(Stored items)
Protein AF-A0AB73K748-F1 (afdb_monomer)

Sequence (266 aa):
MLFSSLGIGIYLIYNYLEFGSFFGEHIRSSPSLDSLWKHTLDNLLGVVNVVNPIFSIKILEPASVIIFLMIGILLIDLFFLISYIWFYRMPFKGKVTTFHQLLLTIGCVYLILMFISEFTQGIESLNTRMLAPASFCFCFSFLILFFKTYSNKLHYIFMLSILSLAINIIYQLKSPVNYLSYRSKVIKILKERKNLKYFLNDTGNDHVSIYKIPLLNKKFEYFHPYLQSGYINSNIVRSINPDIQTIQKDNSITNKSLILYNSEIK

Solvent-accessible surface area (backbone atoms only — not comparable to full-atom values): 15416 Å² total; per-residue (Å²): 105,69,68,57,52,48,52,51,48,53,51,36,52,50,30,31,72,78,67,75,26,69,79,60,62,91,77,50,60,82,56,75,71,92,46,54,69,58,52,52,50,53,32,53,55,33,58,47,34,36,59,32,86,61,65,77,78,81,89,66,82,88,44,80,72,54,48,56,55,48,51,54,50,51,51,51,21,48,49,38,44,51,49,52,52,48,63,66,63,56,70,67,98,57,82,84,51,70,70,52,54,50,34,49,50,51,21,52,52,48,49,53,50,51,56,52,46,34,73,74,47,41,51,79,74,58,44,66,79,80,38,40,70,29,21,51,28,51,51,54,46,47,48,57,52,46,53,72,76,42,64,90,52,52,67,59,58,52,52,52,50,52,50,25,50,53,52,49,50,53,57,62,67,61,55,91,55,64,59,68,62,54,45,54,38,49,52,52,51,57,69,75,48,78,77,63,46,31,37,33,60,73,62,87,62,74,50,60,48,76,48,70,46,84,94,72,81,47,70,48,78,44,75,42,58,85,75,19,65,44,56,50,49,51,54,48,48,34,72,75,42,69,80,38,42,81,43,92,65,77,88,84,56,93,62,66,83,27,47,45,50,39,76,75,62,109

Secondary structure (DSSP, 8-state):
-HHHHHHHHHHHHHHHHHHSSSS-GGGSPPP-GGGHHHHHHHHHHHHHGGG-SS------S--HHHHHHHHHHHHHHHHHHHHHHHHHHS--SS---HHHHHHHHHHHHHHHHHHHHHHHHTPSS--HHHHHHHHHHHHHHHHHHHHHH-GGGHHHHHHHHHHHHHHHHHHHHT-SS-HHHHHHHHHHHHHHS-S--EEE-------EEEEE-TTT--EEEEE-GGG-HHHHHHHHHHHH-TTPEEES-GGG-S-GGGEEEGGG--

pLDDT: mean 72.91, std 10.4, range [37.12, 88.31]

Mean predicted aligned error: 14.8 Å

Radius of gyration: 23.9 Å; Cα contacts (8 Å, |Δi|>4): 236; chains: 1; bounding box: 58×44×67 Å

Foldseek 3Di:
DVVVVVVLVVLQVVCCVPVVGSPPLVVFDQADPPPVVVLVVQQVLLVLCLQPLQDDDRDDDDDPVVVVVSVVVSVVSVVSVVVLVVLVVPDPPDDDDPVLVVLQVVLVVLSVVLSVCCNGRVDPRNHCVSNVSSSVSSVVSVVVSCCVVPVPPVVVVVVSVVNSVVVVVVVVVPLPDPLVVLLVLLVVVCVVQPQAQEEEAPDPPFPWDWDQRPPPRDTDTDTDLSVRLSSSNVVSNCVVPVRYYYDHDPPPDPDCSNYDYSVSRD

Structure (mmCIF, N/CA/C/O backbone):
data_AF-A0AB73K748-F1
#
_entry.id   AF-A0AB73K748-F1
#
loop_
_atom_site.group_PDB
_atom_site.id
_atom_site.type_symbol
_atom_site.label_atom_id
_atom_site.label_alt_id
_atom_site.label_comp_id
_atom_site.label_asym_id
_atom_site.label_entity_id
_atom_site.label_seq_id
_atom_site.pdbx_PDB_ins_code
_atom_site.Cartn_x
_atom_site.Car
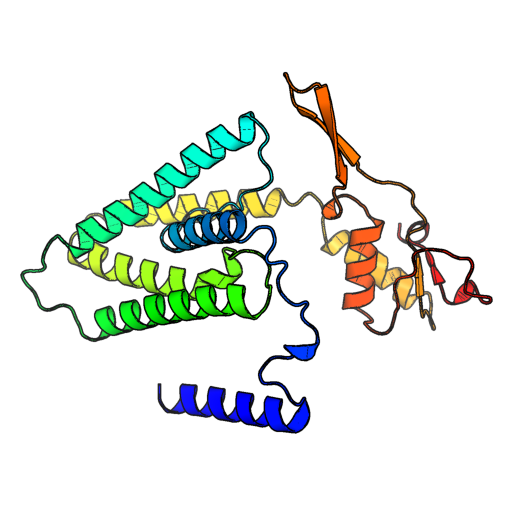tn_y
_atom_site.Cartn_z
_atom_site.occupancy
_atom_site.B_iso_or_equiv
_atom_site.auth_seq_id
_atom_site.auth_comp_id
_atom_site.auth_asym_id
_atom_site.auth_atom_id
_atom_site.pdbx_PDB_model_num
ATOM 1 N N . MET A 1 1 ? -23.549 -10.277 1.678 1.00 59.72 1 MET A N 1
ATOM 2 C CA . MET A 1 1 ? -22.326 -11.076 1.928 1.00 59.72 1 MET A CA 1
ATOM 3 C C . MET A 1 1 ? -22.328 -12.377 1.149 1.00 59.72 1 MET A C 1
ATOM 5 O O . MET A 1 1 ? -21.428 -12.528 0.343 1.00 59.72 1 MET A O 1
ATOM 9 N N . LEU A 1 2 ? -23.347 -13.235 1.290 1.00 71.88 2 LEU A N 1
ATOM 10 C CA . LEU A 1 2 ? -23.472 -14.484 0.517 1.00 71.88 2 LEU A CA 1
ATOM 11 C C . LEU A 1 2 ? -23.255 -14.300 -0.992 1.00 71.88 2 LEU A C 1
ATOM 13 O O . LEU A 1 2 ? -22.381 -14.941 -1.549 1.00 71.88 2 LEU A O 1
ATOM 17 N N . PHE A 1 3 ? -23.949 -13.359 -1.638 1.00 69.44 3 PHE A N 1
ATOM 18 C CA . PHE A 1 3 ? -23.764 -13.100 -3.076 1.00 69.44 3 PHE A CA 1
ATOM 19 C C . PHE A 1 3 ? -22.359 -12.614 -3.456 1.00 69.44 3 PHE A C 1
ATOM 21 O O . PHE A 1 3 ? -21.855 -12.955 -4.520 1.00 69.44 3 PHE A O 1
ATOM 28 N N . SER A 1 4 ? -21.704 -11.848 -2.580 1.00 70.19 4 SER A N 1
ATOM 29 C CA . SER A 1 4 ? -20.337 -11.379 -2.817 1.00 70.19 4 SER A CA 1
ATOM 30 C C . SER A 1 4 ? -19.324 -12.509 -2.634 1.00 70.19 4 SER A C 1
ATOM 32 O O . SER A 1 4 ? -18.429 -12.632 -3.463 1.00 70.19 4 SER A O 1
ATOM 34 N N . SER A 1 5 ? -19.487 -13.375 -1.625 1.00 75.06 5 SER A N 1
ATOM 35 C CA . SER A 1 5 ? -18.611 -14.543 -1.472 1.00 75.06 5 SER A CA 1
ATOM 36 C C . SER A 1 5 ? -18.824 -15.555 -2.595 1.00 75.06 5 SER A C 1
ATOM 38 O O . SER A 1 5 ? -17.858 -16.152 -3.050 1.00 75.06 5 SER A O 1
ATOM 40 N N . LEU A 1 6 ? -20.060 -15.706 -3.083 1.00 83.12 6 LEU A N 1
ATOM 41 C CA . LEU A 1 6 ? -20.374 -16.521 -4.258 1.00 83.12 6 LEU A CA 1
ATOM 42 C C . LEU A 1 6 ? -19.690 -15.970 -5.513 1.00 83.12 6 LEU A C 1
ATOM 44 O O . LEU A 1 6 ? -19.035 -16.724 -6.220 1.00 83.12 6 LEU A O 1
ATOM 48 N N . GLY A 1 7 ? -19.772 -14.657 -5.750 1.00 77.62 7 GLY A N 1
ATOM 49 C CA . GLY A 1 7 ? -19.099 -14.009 -6.879 1.00 77.62 7 GLY A CA 1
ATOM 50 C C . GLY A 1 7 ? -17.574 -14.146 -6.830 1.00 77.62 7 GLY A C 1
ATOM 51 O O . GLY A 1 7 ? -16.959 -14.494 -7.834 1.00 77.62 7 GLY A O 1
ATOM 52 N N . ILE A 1 8 ? -16.967 -13.946 -5.653 1.00 81.44 8 ILE A N 1
ATOM 53 C CA . ILE A 1 8 ? -15.524 -14.156 -5.448 1.00 81.44 8 ILE A CA 1
ATOM 54 C C . ILE A 1 8 ? -15.166 -15.630 -5.669 1.00 81.44 8 ILE A C 1
ATOM 56 O O . ILE A 1 8 ? -14.199 -15.924 -6.361 1.00 81.44 8 ILE A O 1
ATOM 60 N N . GLY A 1 9 ? -15.960 -16.560 -5.135 1.00 82.88 9 GLY A N 1
ATOM 61 C CA . GLY A 1 9 ? -15.744 -17.995 -5.309 1.00 82.88 9 GLY A CA 1
ATOM 62 C C . GLY A 1 9 ? -15.786 -18.425 -6.775 1.00 82.88 9 GLY A C 1
ATOM 63 O O . GLY A 1 9 ? -14.874 -19.106 -7.230 1.00 82.88 9 GLY A O 1
ATOM 64 N N . ILE A 1 10 ? -16.790 -17.974 -7.535 1.00 84.12 10 ILE A N 1
ATOM 65 C CA . ILE A 1 10 ? -16.910 -18.257 -8.975 1.00 84.12 10 ILE A CA 1
ATOM 66 C C . ILE A 1 10 ? -15.693 -17.721 -9.734 1.00 84.12 10 ILE A C 1
ATOM 68 O O . ILE A 1 10 ? -15.129 -18.432 -10.562 1.00 84.12 10 ILE A O 1
ATOM 72 N N . TYR A 1 11 ? -15.253 -16.500 -9.423 1.00 79.94 11 TYR A N 1
ATOM 73 C CA . TYR A 1 11 ? -14.068 -15.901 -10.034 1.00 79.94 11 TYR A CA 1
ATOM 74 C C . TYR A 1 11 ? -12.789 -16.706 -9.752 1.00 79.94 11 TYR A C 1
ATOM 76 O O . TYR A 1 11 ? -12.002 -16.958 -10.662 1.00 79.94 11 TYR A O 1
ATOM 84 N N . LEU A 1 12 ? -12.595 -17.157 -8.509 1.00 81.50 12 LEU A N 1
ATOM 85 C CA . LEU A 1 12 ? -11.434 -17.967 -8.128 1.00 81.50 12 LEU A CA 1
ATOM 86 C C . LEU A 1 12 ? -11.440 -19.342 -8.795 1.00 81.50 12 LEU A C 1
ATOM 88 O O . LEU A 1 12 ? -10.395 -19.798 -9.251 1.00 81.50 12 LEU A O 1
ATOM 92 N N . ILE A 1 13 ? -12.609 -19.981 -8.874 1.00 84.38 13 ILE A N 1
ATOM 93 C CA . ILE A 1 13 ? -12.777 -21.263 -9.565 1.00 84.38 13 ILE A CA 1
ATOM 94 C C . ILE A 1 13 ? -12.463 -21.100 -11.053 1.00 84.38 13 ILE A C 1
ATOM 96 O O . ILE A 1 13 ? -11.692 -21.886 -11.593 1.00 84.38 13 ILE A O 1
ATOM 100 N N . TYR A 1 14 ? -12.999 -20.062 -11.700 1.00 81.56 14 TYR A N 1
ATOM 101 C CA . TYR A 1 14 ? -12.704 -19.759 -13.101 1.00 81.56 14 TYR A CA 1
ATOM 102 C C . TYR A 1 14 ? -11.200 -19.559 -13.335 1.00 81.56 14 TYR A C 1
ATOM 104 O O . TYR A 1 14 ? -10.628 -20.197 -14.215 1.00 81.56 14 TYR A O 1
ATOM 112 N N . ASN A 1 15 ? -10.535 -18.747 -12.506 1.00 71.06 15 ASN A N 1
ATOM 113 C CA . ASN A 1 15 ? -9.093 -18.522 -12.627 1.00 71.06 15 ASN A CA 1
ATOM 114 C C . ASN A 1 15 ? -8.273 -19.801 -12.443 1.00 71.06 15 ASN A C 1
ATOM 116 O O . ASN A 1 15 ? -7.316 -20.030 -13.180 1.00 71.06 15 ASN A O 1
ATOM 120 N N . TYR A 1 16 ? -8.653 -20.644 -11.484 1.00 77.50 16 TYR A N 1
ATOM 121 C CA . TYR A 1 16 ? -7.974 -21.912 -11.261 1.00 77.50 16 TYR A CA 1
ATOM 122 C C . TYR A 1 16 ? -8.119 -22.860 -12.458 1.00 77.50 16 TYR A C 1
ATOM 124 O O . TYR A 1 16 ? -7.141 -23.497 -12.841 1.00 77.50 16 TYR A O 1
ATOM 132 N N . LEU A 1 17 ? -9.307 -22.929 -13.067 1.00 79.44 17 LEU A N 1
ATOM 133 C CA . LEU A 1 17 ? -9.575 -23.798 -14.215 1.00 79.44 17 LEU A CA 1
ATOM 134 C C . LEU A 1 17 ? -8.879 -23.321 -15.500 1.00 79.44 17 LEU A C 1
ATOM 136 O O . LEU A 1 17 ? -8.324 -24.149 -16.215 1.00 79.44 17 LEU A O 1
ATOM 140 N N . GLU A 1 18 ? -8.873 -22.015 -15.779 1.00 73.75 18 GLU A N 1
ATOM 141 C CA . GLU A 1 18 ? -8.299 -21.452 -17.016 1.00 73.75 18 GLU A CA 1
ATOM 142 C C . GLU A 1 18 ? -6.789 -21.190 -16.925 1.00 73.75 18 GLU A C 1
ATOM 144 O O . GLU A 1 18 ? -6.040 -21.456 -17.863 1.00 73.75 18 GLU A O 1
ATOM 149 N N . PHE A 1 19 ? -6.313 -20.673 -15.788 1.00 63.78 19 PHE A N 1
ATOM 150 C CA . PHE A 1 19 ? -4.924 -20.224 -15.619 1.00 63.78 19 PHE A CA 1
ATOM 151 C C . PHE A 1 19 ? -4.109 -21.113 -14.671 1.00 63.78 19 PHE A C 1
ATOM 153 O O . PHE A 1 19 ? -2.963 -20.785 -14.350 1.00 63.78 19 PHE A O 1
ATOM 160 N N . GLY A 1 20 ? -4.691 -22.208 -14.164 1.00 65.94 20 GLY A N 1
ATOM 161 C CA . GLY A 1 20 ? -4.031 -23.144 -13.246 1.00 65.94 20 GLY A CA 1
ATOM 162 C C . GLY A 1 20 ? -3.630 -22.530 -11.901 1.00 65.94 20 GLY A C 1
ATOM 163 O O . GLY A 1 20 ? -2.863 -23.133 -11.154 1.00 65.94 20 GLY A O 1
ATOM 164 N N . SER A 1 21 ? -4.072 -21.308 -11.598 1.00 67.12 21 SER A N 1
ATOM 165 C CA . SER A 1 21 ? -3.749 -20.567 -10.376 1.00 67.12 21 SER A CA 1
ATOM 166 C C . SER A 1 21 ? -4.924 -19.704 -9.957 1.00 67.12 21 SER A C 1
ATOM 168 O O . SER A 1 21 ? -5.628 -19.151 -10.794 1.00 67.12 21 SER A O 1
ATOM 170 N N . PHE A 1 22 ? -5.097 -19.515 -8.652 1.00 66.25 22 PHE A N 1
ATOM 171 C CA . PHE A 1 22 ? -6.115 -18.596 -8.146 1.00 66.25 22 PHE A CA 1
ATOM 172 C C . PHE A 1 22 ? -5.790 -17.130 -8.486 1.00 66.25 22 PHE A C 1
ATOM 174 O O . PHE A 1 22 ? -6.699 -16.345 -8.764 1.00 66.25 22 PHE A O 1
ATOM 181 N N . PHE A 1 23 ? -4.495 -16.774 -8.500 1.00 64.19 23 PHE A N 1
ATOM 182 C CA . PHE A 1 23 ? -4.017 -15.390 -8.634 1.00 64.19 23 PHE A CA 1
ATOM 183 C C . PHE A 1 23 ? -2.711 -15.211 -9.444 1.00 64.19 23 PHE A C 1
ATOM 185 O O . PHE A 1 23 ? -2.052 -14.178 -9.310 1.00 64.19 23 PHE A O 1
ATOM 192 N N . GLY A 1 24 ? -2.293 -16.181 -10.269 1.00 56.28 24 GLY A N 1
ATOM 193 C CA . GLY A 1 24 ? -1.045 -16.073 -11.048 1.00 56.28 24 GLY A CA 1
ATOM 194 C C . GLY A 1 24 ? 0.237 -16.261 -10.226 1.00 56.28 24 GLY A C 1
ATOM 195 O O . GLY A 1 24 ? 1.284 -15.709 -10.561 1.00 56.28 24 GLY A O 1
ATOM 196 N N . GLU A 1 25 ? 0.156 -17.015 -9.128 1.00 57.22 25 GLU A N 1
ATOM 197 C CA . GLU A 1 25 ? 1.243 -17.216 -8.153 1.00 57.22 25 GLU A CA 1
ATOM 198 C C . GLU A 1 25 ? 2.494 -17.867 -8.761 1.00 57.22 25 GLU A C 1
ATOM 200 O O . GLU A 1 25 ? 3.604 -17.578 -8.325 1.00 57.22 25 GLU A O 1
ATOM 205 N N . HIS A 1 26 ? 2.332 -18.639 -9.839 1.00 55.59 26 HIS A N 1
ATOM 206 C CA . HIS A 1 26 ? 3.405 -19.325 -10.575 1.00 55.59 26 HIS A CA 1
ATOM 207 C C . HIS A 1 26 ? 4.482 -18.392 -11.152 1.00 55.59 26 HIS A C 1
ATOM 209 O O . HIS A 1 26 ? 5.548 -18.851 -11.549 1.00 55.59 26 HIS A O 1
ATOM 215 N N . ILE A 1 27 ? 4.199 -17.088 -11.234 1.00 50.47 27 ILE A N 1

REQUIRED ACTION → Starting at the line that has "ATOM 171 C CA" and ending at the line that has "ATOM 174 O O", please write out the lines above exactly, leaving out all others.

REPLY TO THE TASK →
ATOM 171 C CA . PHE A 1 22 ? -6.115 -18.596 -8.146 1.00 66.25 22 PHE A CA 1
ATOM 172 C C . PHE A 1 22 ? -5.790 -17.130 -8.486 1.00 66.25 22 PHE A C 1
ATOM 174 O O . PHE A 1 22 ? -6.699 -16.345 -8.764 1.00 66.25 22 PHE A O 1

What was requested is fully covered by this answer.